MLB odwołuje mecze z powodu lokautu

Na przełomie lutego i marca powinny wystartować rozgrywki MLB – powinny, ale nie wystartowały. W amerykańskiej lidze baseballu trwa lokaut, który po raz pierwszy od 27 lat poskutkował odwołaniem spotkań i przesunięciem startu sezonu. Liga i właściciele franczyz nie mogą dojść do porozumienia z zawodnikami i jak zwykle – chodzi o pieniądze.

 

Brak porozumienia

MLB jest „zamrożone” już trzy miesiące – to drugi najdłuższy lokaut w historii ligi, a było już ich dziewięć. Najgorszy w skutkach był ten poprzedni, który miał miejsce w latach 1994-95 i trwał dokładnie 232 dni. Wówczas po raz pierwszy w historii MLB nie wyłoniono mistrza kraju i odwołano w sumie blisko 1000 spotkań w trakcie dwóch sezonów.
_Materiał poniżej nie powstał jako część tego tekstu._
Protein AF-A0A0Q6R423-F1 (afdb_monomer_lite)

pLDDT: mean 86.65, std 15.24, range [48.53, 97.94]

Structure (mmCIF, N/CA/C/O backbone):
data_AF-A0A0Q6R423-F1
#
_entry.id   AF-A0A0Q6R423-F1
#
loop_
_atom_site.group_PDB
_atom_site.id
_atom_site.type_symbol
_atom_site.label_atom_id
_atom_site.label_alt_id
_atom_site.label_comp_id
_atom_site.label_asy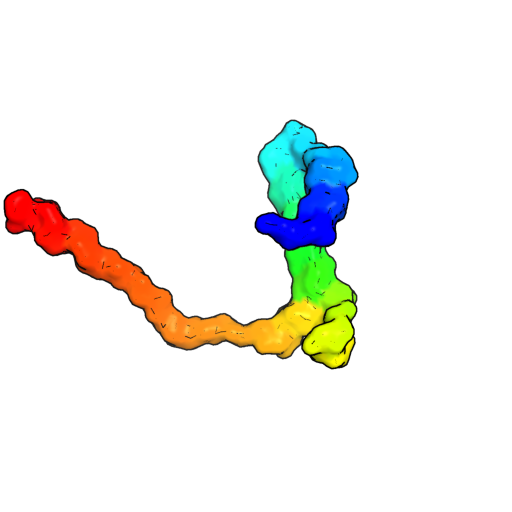m_id
_atom_site.label_entity_id
_atom_site.label_seq_id
_atom_site.pdbx_PDB_ins_code
_atom_site.Cartn_x
_atom_site.Cartn_y
_atom_site.Cartn_z
_atom_site.occupancy
_atom_site.B_iso_or_equiv
_atom_site.auth_seq_id
_atom_site.auth_comp_id
_atom_site.auth_asym_id
_atom_site.auth_atom_id
_atom_site.pdbx_PDB_model_num
ATOM 1 N N . MET A 1 1 ? 4.332 11.821 -2.838 1.00 62.12 1 MET A N 1
ATOM 2 C CA . MET A 1 1 ? 4.855 10.452 -3.066 1.00 62.12 1 MET A CA 1
ATOM 3 C C . MET A 1 1 ? 5.630 10.026 -1.821 1.00 62.12 1 MET A C 1
ATOM 5 O O . MET A 1 1 ? 6.494 10.788 -1.406 1.00 62.12 1 MET A O 1
ATOM 9 N N . HIS A 1 2 ? 5.300 8.886 -1.200 1.00 81.44 2 HIS A N 1
ATOM 10 C CA . HIS A 1 2 ? 5.978 8.370 0.003 1.00 81.44 2 HIS A CA 1
ATOM 11 C C . HIS A 1 2 ? 7.477 8.132 -0.262 1.00 81.44 2 HIS A C 1
ATOM 13 O O . HIS A 1 2 ? 7.851 7.694 -1.353 1.00 81.44 2 HIS A O 1
ATOM 19 N N . LEU A 1 3 ? 8.347 8.439 0.708 1.00 87.69 3 LEU A N 1
ATOM 20 C CA . LEU A 1 3 ? 9.797 8.398 0.488 1.00 87.69 3 LEU A CA 1
ATOM 21 C C . LEU A 1 3 ? 10.301 6.977 0.197 1.00 87.69 3 LEU A C 1
ATOM 23 O O . LEU A 1 3 ? 11.110 6.810 -0.715 1.00 87.69 3 LEU A O 1
ATOM 27 N N . THR A 1 4 ? 9.832 5.964 0.936 1.00 88.00 4 THR A N 1
ATOM 28 C CA . THR A 1 4 ? 10.261 4.569 0.710 1.00 88.00 4 THR A CA 1
ATOM 29 C C . THR A 1 4 ? 9.717 4.028 -0.606 1.00 88.00 4 THR A C 1
ATOM 31 O O . THR A 1 4 ? 10.485 3.486 -1.387 1.00 88.00 4 THR A O 1
ATOM 34 N N . LEU A 1 5 ? 8.455 4.329 -0.933 1.00 89.69 5 LEU A N 1
ATOM 35 C CA . LEU A 1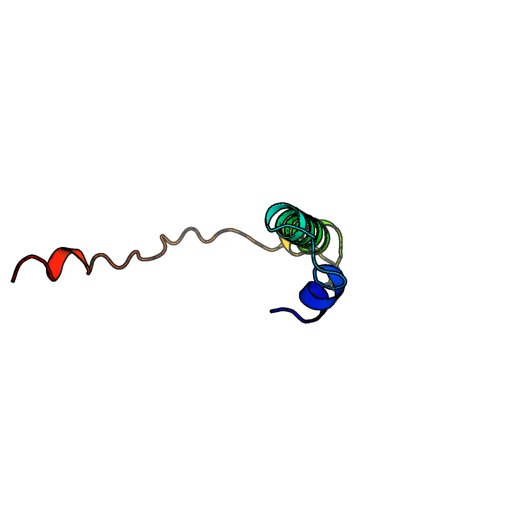 5 ? 7.828 3.958 -2.202 1.00 89.69 5 LEU A CA 1
ATOM 36 C C . LEU A 1 5 ? 8.661 4.440 -3.390 1.00 89.69 5 LEU A C 1
ATOM 38 O O . LEU A 1 5 ? 8.965 3.674 -4.299 1.00 89.69 5 LEU A O 1
ATOM 42 N N . LYS A 1 6 ? 9.075 5.714 -3.368 1.00 88.88 6 LYS A N 1
ATOM 43 C CA . LYS A 1 6 ? 9.923 6.283 -4.422 1.00 88.88 6 LYS A CA 1
ATOM 44 C C . LYS A 1 6 ? 11.270 5.558 -4.506 1.00 88.88 6 LYS A C 1
ATOM 46 O O . LYS A 1 6 ? 11.750 5.279 -5.597 1.00 88.88 6 LYS A O 1
ATOM 51 N N . LYS A 1 7 ? 11.900 5.262 -3.367 1.00 89.06 7 LYS A N 1
ATOM 52 C CA . LYS A 1 7 ? 13.193 4.563 -3.347 1.00 89.06 7 LYS A CA 1
ATOM 53 C C . LYS A 1 7 ? 13.089 3.144 -3.912 1.00 89.06 7 LYS A C 1
ATOM 55 O O . LYS A 1 7 ? 13.952 2.778 -4.698 1.00 89.06 7 LYS A O 1
ATOM 60 N N . GLU A 1 8 ? 12.051 2.401 -3.545 1.00 86.81 8 GLU A N 1
ATOM 61 C CA . GLU A 1 8 ? 11.891 0.980 -3.880 1.00 86.81 8 GLU A CA 1
ATOM 62 C C . GLU A 1 8 ? 11.399 0.769 -5.321 1.00 86.81 8 GLU A C 1
ATOM 64 O O . GLU A 1 8 ? 11.851 -0.140 -6.009 1.00 86.81 8 GLU A O 1
ATOM 69 N N . THR A 1 9 ? 10.541 1.654 -5.837 1.00 91.25 9 THR A N 1
ATOM 70 C CA . THR A 1 9 ? 9.891 1.426 -7.142 1.00 91.25 9 THR A CA 1
ATOM 71 C C . THR A 1 9 ? 10.483 2.228 -8.300 1.00 91.25 9 THR A C 1
ATOM 73 O O . THR A 1 9 ? 10.265 1.860 -9.456 1.00 91.25 9 THR A O 1
ATOM 76 N N . THR A 1 10 ? 11.227 3.316 -8.041 1.00 88.88 10 THR A N 1
ATOM 77 C CA . THR A 1 10 ? 11.689 4.241 -9.099 1.00 88.88 10 THR A CA 1
ATOM 78 C C . THR A 1 10 ? 13.210 4.290 -9.279 1.00 88.88 10 THR A C 1
ATOM 80 O O . THR A 1 10 ? 13.712 5.235 -9.894 1.00 88.88 10 THR A O 1
ATOM 83 N N . ARG A 1 11 ? 13.976 3.336 -8.726 1.00 88.00 11 ARG A N 1
ATOM 84 C CA . ARG A 1 11 ? 15.449 3.290 -8.847 1.00 88.00 11 ARG A CA 1
ATOM 85 C C . ARG A 1 11 ? 15.988 1.872 -9.125 1.00 88.00 11 ARG A C 1
ATOM 87 O O . ARG A 1 11 ? 16.181 1.118 -8.180 1.00 88.00 11 ARG A O 1
ATOM 94 N N . PRO A 1 12 ? 16.299 1.536 -10.396 1.00 86.06 12 PRO A N 1
ATOM 95 C CA . PRO A 1 12 ? 15.922 2.279 -11.611 1.00 86.06 12 PRO A CA 1
ATOM 96 C C . PRO A 1 12 ? 14.393 2.304 -11.764 1.00 86.06 12 PRO A C 1
ATOM 98 O O . PRO A 1 12 ? 13.744 1.473 -11.144 1.00 86.06 12 PRO A O 1
ATOM 101 N N . PRO A 1 13 ? 13.775 3.198 -12.549 1.0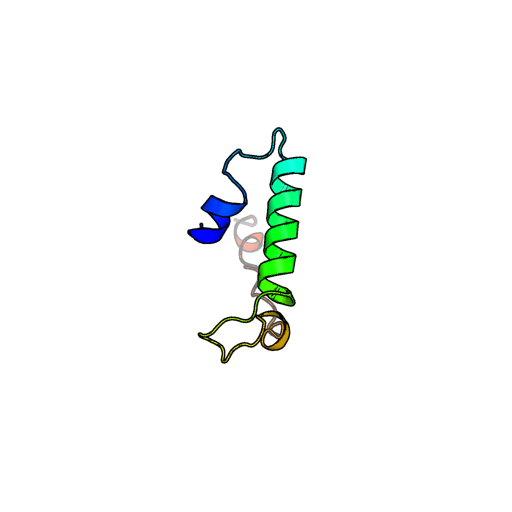0 89.12 13 PRO A N 1
ATOM 102 C CA . PRO A 1 13 ? 12.360 3.064 -12.903 1.00 89.12 13 PRO A CA 1
ATOM 103 C C . PRO A 1 13 ? 12.125 1.841 -13.810 1.00 89.12 13 PRO A C 1
ATOM 105 O O . PRO A 1 13 ? 13.061 1.303 -14.407 1.00 89.12 13 PRO A O 1
ATOM 108 N N . GLY A 1 14 ? 10.878 1.380 -13.901 1.00 91.25 14 GLY A N 1
ATOM 109 C CA . GLY A 1 14 ? 10.455 0.386 -14.885 1.00 91.25 14 GLY A CA 1
ATOM 110 C C . GLY A 1 14 ? 10.668 0.914 -16.305 1.00 91.25 14 GLY A C 1
ATOM 111 O O . GLY A 1 14 ? 10.562 2.116 -16.549 1.00 91.25 14 GLY A O 1
ATOM 112 N N . ARG A 1 15 ? 10.985 0.032 -17.261 1.00 93.62 15 ARG A N 1
ATOM 113 C CA . ARG A 1 15 ? 11.308 0.455 -18.640 1.00 93.62 15 ARG A CA 1
ATOM 114 C C . ARG A 1 15 ? 10.076 0.900 -19.426 1.00 93.62 15 ARG A C 1
ATOM 116 O O . ARG A 1 15 ? 10.204 1.586 -20.432 1.00 93.62 15 ARG A O 1
ATOM 123 N N . THR A 1 16 ? 8.894 0.492 -18.977 1.00 96.44 16 THR A N 1
ATOM 124 C CA . THR A 1 16 ? 7.598 0.851 -19.553 1.00 96.44 16 THR A CA 1
ATOM 125 C C . THR A 1 16 ? 6.625 1.215 -18.439 1.00 96.44 16 THR A C 1
ATOM 127 O O . THR A 1 16 ? 6.835 0.860 -17.276 1.00 96.44 16 THR A O 1
ATOM 130 N N . PHE A 1 17 ? 5.526 1.875 -18.804 1.00 95.81 17 PHE A N 1
ATOM 131 C CA . PHE A 1 17 ? 4.443 2.180 -17.870 1.00 95.81 17 PHE A CA 1
ATOM 132 C C . PHE A 1 17 ? 3.925 0.920 -17.154 1.00 95.81 17 PHE A C 1
ATOM 134 O O . PHE A 1 17 ? 3.802 0.923 -15.934 1.00 95.81 17 PHE A O 1
ATOM 141 N N . LEU A 1 18 ? 3.726 -0.183 -17.887 1.00 96.94 18 LEU A N 1
ATOM 142 C CA . LEU A 1 18 ? 3.261 -1.454 -17.316 1.00 96.94 18 LEU A CA 1
ATOM 143 C C . LEU A 1 18 ? 4.251 -2.045 -16.304 1.00 96.94 18 LEU A C 1
ATOM 145 O O . LEU A 1 18 ? 3.844 -2.519 -15.251 1.00 96.94 18 LEU A O 1
ATOM 149 N N . GLN A 1 19 ? 5.555 -1.984 -16.586 1.00 95.75 19 GLN A N 1
ATOM 150 C CA . GLN A 1 19 ? 6.570 -2.472 -15.647 1.00 95.75 19 GLN A CA 1
ATOM 151 C C . GLN A 1 19 ? 6.671 -1.595 -14.397 1.00 95.75 19 GLN A C 1
ATOM 153 O O . GLN A 1 19 ? 6.914 -2.099 -13.305 1.00 95.75 19 GLN A O 1
ATOM 158 N N . GLN A 1 20 ? 6.496 -0.280 -14.544 1.00 96.44 20 GLN A N 1
ATOM 159 C CA . GLN A 1 20 ? 6.465 0.623 -13.399 1.00 96.44 20 GLN A CA 1
ATOM 160 C C . GLN A 1 20 ? 5.214 0.387 -12.543 1.00 96.44 20 GLN A C 1
ATOM 162 O O . GLN A 1 20 ? 5.317 0.411 -11.319 1.00 96.44 20 GLN A O 1
ATOM 167 N N . GLN A 1 21 ? 4.064 0.119 -13.170 1.00 95.69 21 GLN A N 1
ATOM 168 C CA . GLN A 1 21 ? 2.833 -0.234 -12.466 1.00 95.69 21 GLN A CA 1
ATOM 169 C C . GLN A 1 21 ? 2.996 -1.541 -11.685 1.00 95.69 21 GLN A C 1
ATOM 171 O O . GLN A 1 21 ? 2.720 -1.552 -10.494 1.00 95.69 21 GLN A O 1
ATOM 176 N N . ALA A 1 22 ? 3.562 -2.586 -12.298 1.00 95.56 22 ALA A N 1
ATOM 177 C CA . ALA A 1 22 ? 3.810 -3.858 -11.615 1.00 95.56 22 ALA A CA 1
ATOM 178 C C . ALA A 1 22 ? 4.659 -3.694 -10.340 1.00 95.56 22 ALA A C 1
ATOM 180 O O . ALA A 1 22 ? 4.372 -4.310 -9.320 1.00 95.56 22 ALA A O 1
ATOM 181 N N . ARG A 1 23 ? 5.660 -2.802 -10.358 1.00 94.62 23 ARG A N 1
ATOM 182 C CA . ARG A 1 23 ? 6.456 -2.478 -9.161 1.00 94.62 23 ARG A CA 1
ATOM 183 C C . ARG A 1 23 ? 5.670 -1.736 -8.090 1.00 94.62 23 ARG A C 1
ATOM 185 O O . ARG A 1 23 ? 5.923 -1.923 -6.905 1.00 94.62 23 ARG A O 1
ATOM 192 N N . PHE A 1 24 ? 4.754 -0.858 -8.492 1.00 95.50 24 PHE A N 1
ATOM 193 C CA . PHE A 1 24 ? 3.848 -0.225 -7.539 1.00 95.50 24 PHE A CA 1
ATOM 194 C C . PHE A 1 24 ? 2.886 -1.244 -6.931 1.00 95.50 24 PHE A C 1
ATOM 196 O O .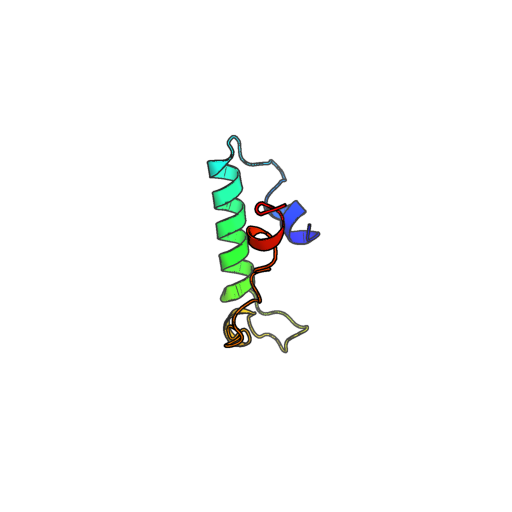 PHE A 1 24 ? 2.660 -1.193 -5.726 1.00 95.50 24 PHE A O 1
ATOM 203 N N . ASP A 1 25 ? 2.373 -2.178 -7.729 1.00 96.19 25 ASP A N 1
ATOM 204 C CA . ASP A 1 25 ? 1.458 -3.221 -7.266 1.00 96.19 25 ASP A CA 1
ATOM 205 C C . ASP A 1 25 ? 2.150 -4.171 -6.275 1.00 96.19 25 ASP A C 1
ATOM 207 O O . ASP A 1 25 ? 1.590 -4.474 -5.220 1.00 96.19 25 ASP A O 1
ATOM 211 N N . GLU A 1 26 ? 3.395 -4.566 -6.559 1.00 95.38 26 GLU A N 1
ATOM 212 C CA . GLU A 1 26 ? 4.236 -5.362 -5.655 1.00 95.38 26 GLU A CA 1
ATOM 213 C C . GLU A 1 26 ? 4.471 -4.635 -4.325 1.00 95.38 26 GLU A C 1
ATOM 215 O O . GLU A 1 26 ? 4.168 -5.178 -3.263 1.00 95.38 26 GLU A O 1
ATOM 220 N N . PHE A 1 27 ? 4.879 -3.361 -4.374 1.00 95.12 27 PHE A N 1
ATOM 221 C CA . PHE A 1 27 ? 5.044 -2.548 -3.167 1.00 95.12 27 PHE A CA 1
ATOM 222 C C . PHE A 1 27 ? 3.743 -2.433 -2.363 1.00 95.12 27 PHE A C 1
ATOM 224 O O . PHE A 1 27 ? 3.752 -2.506 -1.136 1.00 95.12 27 PHE A O 1
ATOM 231 N N . VAL A 1 28 ? 2.606 -2.231 -3.035 1.00 95.75 28 VAL A N 1
ATOM 232 C CA . VAL A 1 28 ? 1.289 -2.136 -2.391 1.00 95.75 28 VAL A CA 1
ATOM 233 C C . VAL A 1 28 ? 0.919 -3.456 -1.718 1.00 95.75 28 VAL A C 1
ATOM 235 O O . VAL A 1 28 ? 0.330 -3.417 -0.636 1.00 95.75 28 VAL A O 1
ATOM 238 N N . SER A 1 29 ? 1.250 -4.602 -2.319 1.00 97.00 29 SER A N 1
ATOM 239 C CA . SER A 1 29 ? 1.050 -5.914 -1.696 1.00 97.00 29 SER A CA 1
ATOM 240 C C . SER A 1 29 ? 1.890 -6.043 -0.429 1.00 97.00 29 SER A C 1
ATOM 242 O O . SER A 1 29 ? 1.333 -6.209 0.657 1.00 97.00 29 SER A O 1
ATOM 244 N N . GLU A 1 30 ? 3.202 -5.854 -0.554 1.00 96.38 30 GLU A N 1
ATOM 245 C CA . GLU A 1 30 ? 4.160 -6.029 0.536 1.00 96.38 30 GLU A CA 1
ATOM 246 C C . GLU A 1 30 ? 3.860 -5.074 1.706 1.00 96.38 30 GLU A C 1
ATOM 248 O O . GLU A 1 30 ? 3.722 -5.487 2.860 1.00 96.38 30 GLU A O 1
ATOM 253 N N . PHE A 1 31 ? 3.678 -3.782 1.416 1.00 95.56 31 PHE A N 1
ATOM 254 C CA . PHE A 1 31 ? 3.434 -2.756 2.430 1.00 95.56 31 PHE A CA 1
ATOM 255 C C . PHE A 1 31 ? 2.118 -2.978 3.181 1.00 95.56 31 PHE A C 1
ATOM 257 O O . PHE A 1 31 ? 2.061 -2.770 4.394 1.00 95.56 31 PHE A O 1
ATOM 264 N N . ASN A 1 32 ? 1.051 -3.373 2.477 1.00 96.38 32 ASN A N 1
ATOM 265 C CA . ASN A 1 32 ? -0.268 -3.490 3.094 1.00 96.38 32 ASN A CA 1
ATOM 266 C C . ASN A 1 32 ? -0.523 -4.846 3.751 1.00 96.38 32 ASN A C 1
ATOM 268 O O . ASN A 1 32 ? -1.393 -4.906 4.618 1.00 96.38 32 ASN A O 1
ATOM 272 N N . ARG A 1 33 ? 0.167 -5.917 3.334 1.00 97.44 33 ARG A N 1
ATOM 273 C CA . ARG A 1 33 ? -0.168 -7.293 3.740 1.00 97.44 33 ARG A CA 1
ATOM 274 C C . ARG A 1 33 ? 0.968 -8.079 4.383 1.00 97.44 33 ARG A C 1
ATOM 276 O O . ARG A 1 33 ? 0.674 -9.060 5.052 1.00 97.44 33 ARG A O 1
ATOM 283 N N . GLU A 1 34 ? 2.223 -7.677 4.203 1.00 97.06 34 GLU A N 1
ATOM 284 C CA . GLU A 1 34 ? 3.372 -8.506 4.604 1.00 97.06 34 GLU A CA 1
ATOM 285 C C . GLU A 1 34 ? 4.283 -7.805 5.615 1.00 97.06 34 GLU A C 1
ATOM 287 O O . GLU A 1 34 ? 4.801 -8.448 6.525 1.00 97.06 34 GLU A O 1
ATOM 292 N N . ARG A 1 35 ? 4.456 -6.481 5.508 1.00 95.62 35 ARG A N 1
ATOM 293 C CA . ARG A 1 35 ? 5.312 -5.704 6.415 1.00 95.62 35 ARG A CA 1
ATOM 294 C C . ARG A 1 35 ? 4.533 -5.236 7.646 1.00 95.62 35 ARG A C 1
ATOM 296 O O . ARG A 1 35 ? 3.676 -4.366 7.503 1.00 95.62 35 ARG A O 1
ATOM 303 N N . PRO A 1 36 ? 4.822 -5.745 8.856 1.00 96.31 36 PRO A N 1
ATOM 304 C CA . PRO A 1 36 ? 4.258 -5.193 10.080 1.00 96.31 36 PRO A CA 1
ATOM 305 C C . PRO A 1 36 ? 4.849 -3.807 10.365 1.00 96.31 36 PRO A C 1
ATOM 307 O O . PRO A 1 36 ? 6.053 -3.595 10.211 1.00 96.31 36 PRO A O 1
ATOM 310 N N . HIS A 1 37 ? 4.013 -2.863 10.806 1.00 96.50 37 HIS A N 1
ATOM 311 C CA . HIS A 1 37 ? 4.448 -1.486 11.073 1.00 96.50 37 HIS A CA 1
ATOM 312 C C . HIS A 1 37 ? 4.345 -1.147 12.556 1.00 96.50 37 HIS A C 1
ATOM 314 O O . HIS A 1 37 ? 3.292 -1.298 13.180 1.00 96.50 37 HIS A O 1
ATOM 320 N N . GLU A 1 38 ? 5.427 -0.609 13.114 1.00 97.00 38 GLU A N 1
ATOM 321 C CA . GLU A 1 38 ? 5.520 -0.251 14.536 1.00 97.00 38 GLU A CA 1
ATOM 322 C C . GLU A 1 38 ? 4.428 0.732 14.973 1.00 97.00 38 GLU A C 1
ATOM 324 O O . GLU A 1 38 ? 3.805 0.541 16.016 1.00 97.00 38 GLU A O 1
ATOM 329 N N . ALA A 1 39 ? 4.123 1.735 14.142 1.00 95.75 39 ALA A N 1
ATOM 330 C CA . ALA A 1 39 ? 3.129 2.769 14.446 1.00 95.75 39 ALA A CA 1
ATOM 331 C C . ALA A 1 39 ? 1.705 2.222 14.671 1.00 95.75 39 ALA A C 1
ATOM 333 O O . ALA A 1 39 ? 0.874 2.900 15.270 1.00 95.75 39 ALA A O 1
ATOM 334 N N . ILE A 1 40 ? 1.424 1.003 14.201 1.00 96.62 40 ILE A N 1
ATOM 335 C CA . ILE A 1 40 ? 0.143 0.310 14.381 1.00 96.62 40 ILE A CA 1
ATOM 336 C C . ILE A 1 40 ? 0.300 -0.998 15.170 1.00 96.62 40 ILE A C 1
ATOM 338 O O . ILE A 1 40 ? -0.496 -1.926 15.024 1.00 96.62 40 ILE A O 1
ATOM 342 N N . GLY A 1 41 ? 1.322 -1.070 16.026 1.00 97.62 41 GLY A N 1
ATOM 343 C CA . GLY A 1 41 ? 1.529 -2.188 16.942 1.00 97.62 41 GLY A CA 1
ATOM 344 C C . GLY A 1 41 ? 1.951 -3.473 16.238 1.00 97.62 41 GLY A C 1
ATOM 345 O O . GLY A 1 41 ? 1.460 -4.542 16.586 1.00 97.62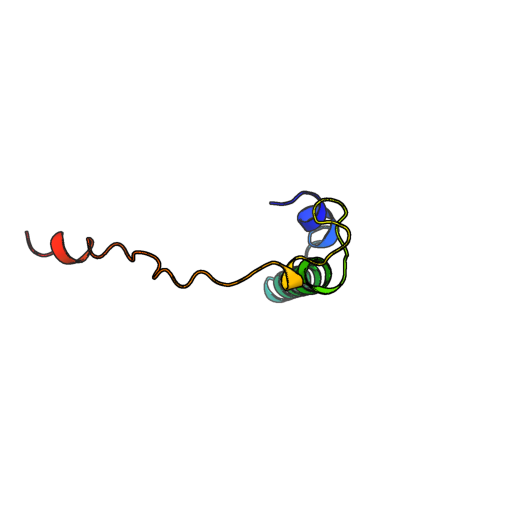 41 GLY A O 1
ATOM 346 N N . MET A 1 42 ? 2.827 -3.366 15.235 1.00 97.44 42 MET A N 1
ATOM 347 C CA . MET A 1 42 ? 3.321 -4.494 14.434 1.00 97.44 42 MET A CA 1
ATOM 348 C C . MET A 1 42 ? 2.227 -5.243 13.660 1.00 97.44 42 MET A C 1
ATOM 350 O O . MET A 1 42 ? 2.399 -6.403 13.300 1.00 97.44 42 MET A O 1
ATOM 354 N N . LYS A 1 43 ? 1.110 -4.574 13.370 1.00 97.56 43 LYS A N 1
ATOM 355 C CA . LYS A 1 43 ? 0.080 -5.072 12.451 1.00 97.56 43 LYS A CA 1
ATOM 356 C C . LYS A 1 43 ? 0.376 -4.642 11.022 1.00 97.56 43 LYS A C 1
ATOM 358 O O . LYS A 1 43 ? 1.157 -3.711 10.797 1.00 97.56 43 LYS A O 1
ATOM 363 N N . VAL A 1 44 ? -0.281 -5.286 10.062 1.00 97.94 44 VAL A N 1
ATOM 364 C CA . VAL A 1 44 ? -0.284 -4.831 8.668 1.00 97.94 44 VAL A CA 1
ATOM 365 C C . VAL A 1 44 ? -1.494 -3.916 8.415 1.00 97.94 44 VAL A C 1
ATOM 367 O O . VAL A 1 44 ? -2.531 -4.074 9.063 1.00 97.94 44 VAL A O 1
ATOM 370 N N . PRO A 1 45 ? -1.417 -2.939 7.492 1.00 97.31 45 PRO A N 1
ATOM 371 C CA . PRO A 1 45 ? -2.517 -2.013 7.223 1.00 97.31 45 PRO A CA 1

Mimo kilkunastu prób rozmów, liga i właściciele klubów nie mogą dojść do porozumienia z MLBPA – związkiem zawodników. Kości niezgody jest wiele, a kompromis nie interesuje żadnej ze stron. Najważniejszymi kwestiami pozostają progi tzw. „podatku od luksusu”, minimalne wynagrodzenie i wielkość puli premii przed arbitrażem (rodzaj renegocjacji kontraktu). Związek zawodników wydał oświadczenie, w którym uderza we właścicieli:

„Rob Manfred i właściciele MLB odwołali start sezonu. Zawodnicy i kibice, którzy kochają baseball, są zniesmaczeni, ale niestety niezaskoczeni. Od początku negocjacji cele zawodników były spójne – promowanie konkurencji, zapewnienie uczciwych wynagrodzeń młodym graczom i utrzymanie integralności naszego systemu rynkowego. W kontekście rosnących przychodów i rekordowych zysków nie szukamy niczego więcej niż uczciwe porozumienie. To, co Rob Manfred określił jako ‘lokaut defensywny’, jest w rzeczywistości kulminacją trwającej dziesięciolecia próby złamania braterstwa wśród graczy przez właścicieli i ligę. Podobnie jak w przeszłości, to się nie uda. Pozostajemy zjednoczeni i zaangażowani w negocjacje uczciwej umowy”.

– Gdyby osiągnięcie porozumienia leżało wyłącznie w moich zdolnościach lub możliwościach klubów, mielibyśmy porozumienie – odbija piłeczkę Rob Manfred – komisarz ligi.

Kibice winą za lokaut – podobnie jak zawodnicy – również obarczają właścicieli franczyz. Internet zalewają złośliwe komentarze wymierzone w MLB:

 

Skutek jest taki, że pierwsza i druga kolejka MLB zostały odwołane i wciąż nie wiadomo, kiedy strony osiągną porozumienie i jak wiele meczów zostanie do tego czasu anulowanych. Wiadomo jednak, że straty będą rosnąć z dnia na dzień. Finansowo straci na tym cała liga – zarówno zawodnicy, jak i właściciele drużyn. Presja rośnie i rodzi się pytanie – jak dużą część sezonu uda się ostatecznie uratować?

Czym jest lokaut?

„Zjawisko” lokautu wynika ze specyfiki systemu prawnego za oceanem i w kontekście sportu oznacza całkowite zawieszenie danych rozgrywek. W MLB, jak i w innych amerykańskich ligach, gracze są stroną zbiorowej umowy z ligą i właścicielami klubów.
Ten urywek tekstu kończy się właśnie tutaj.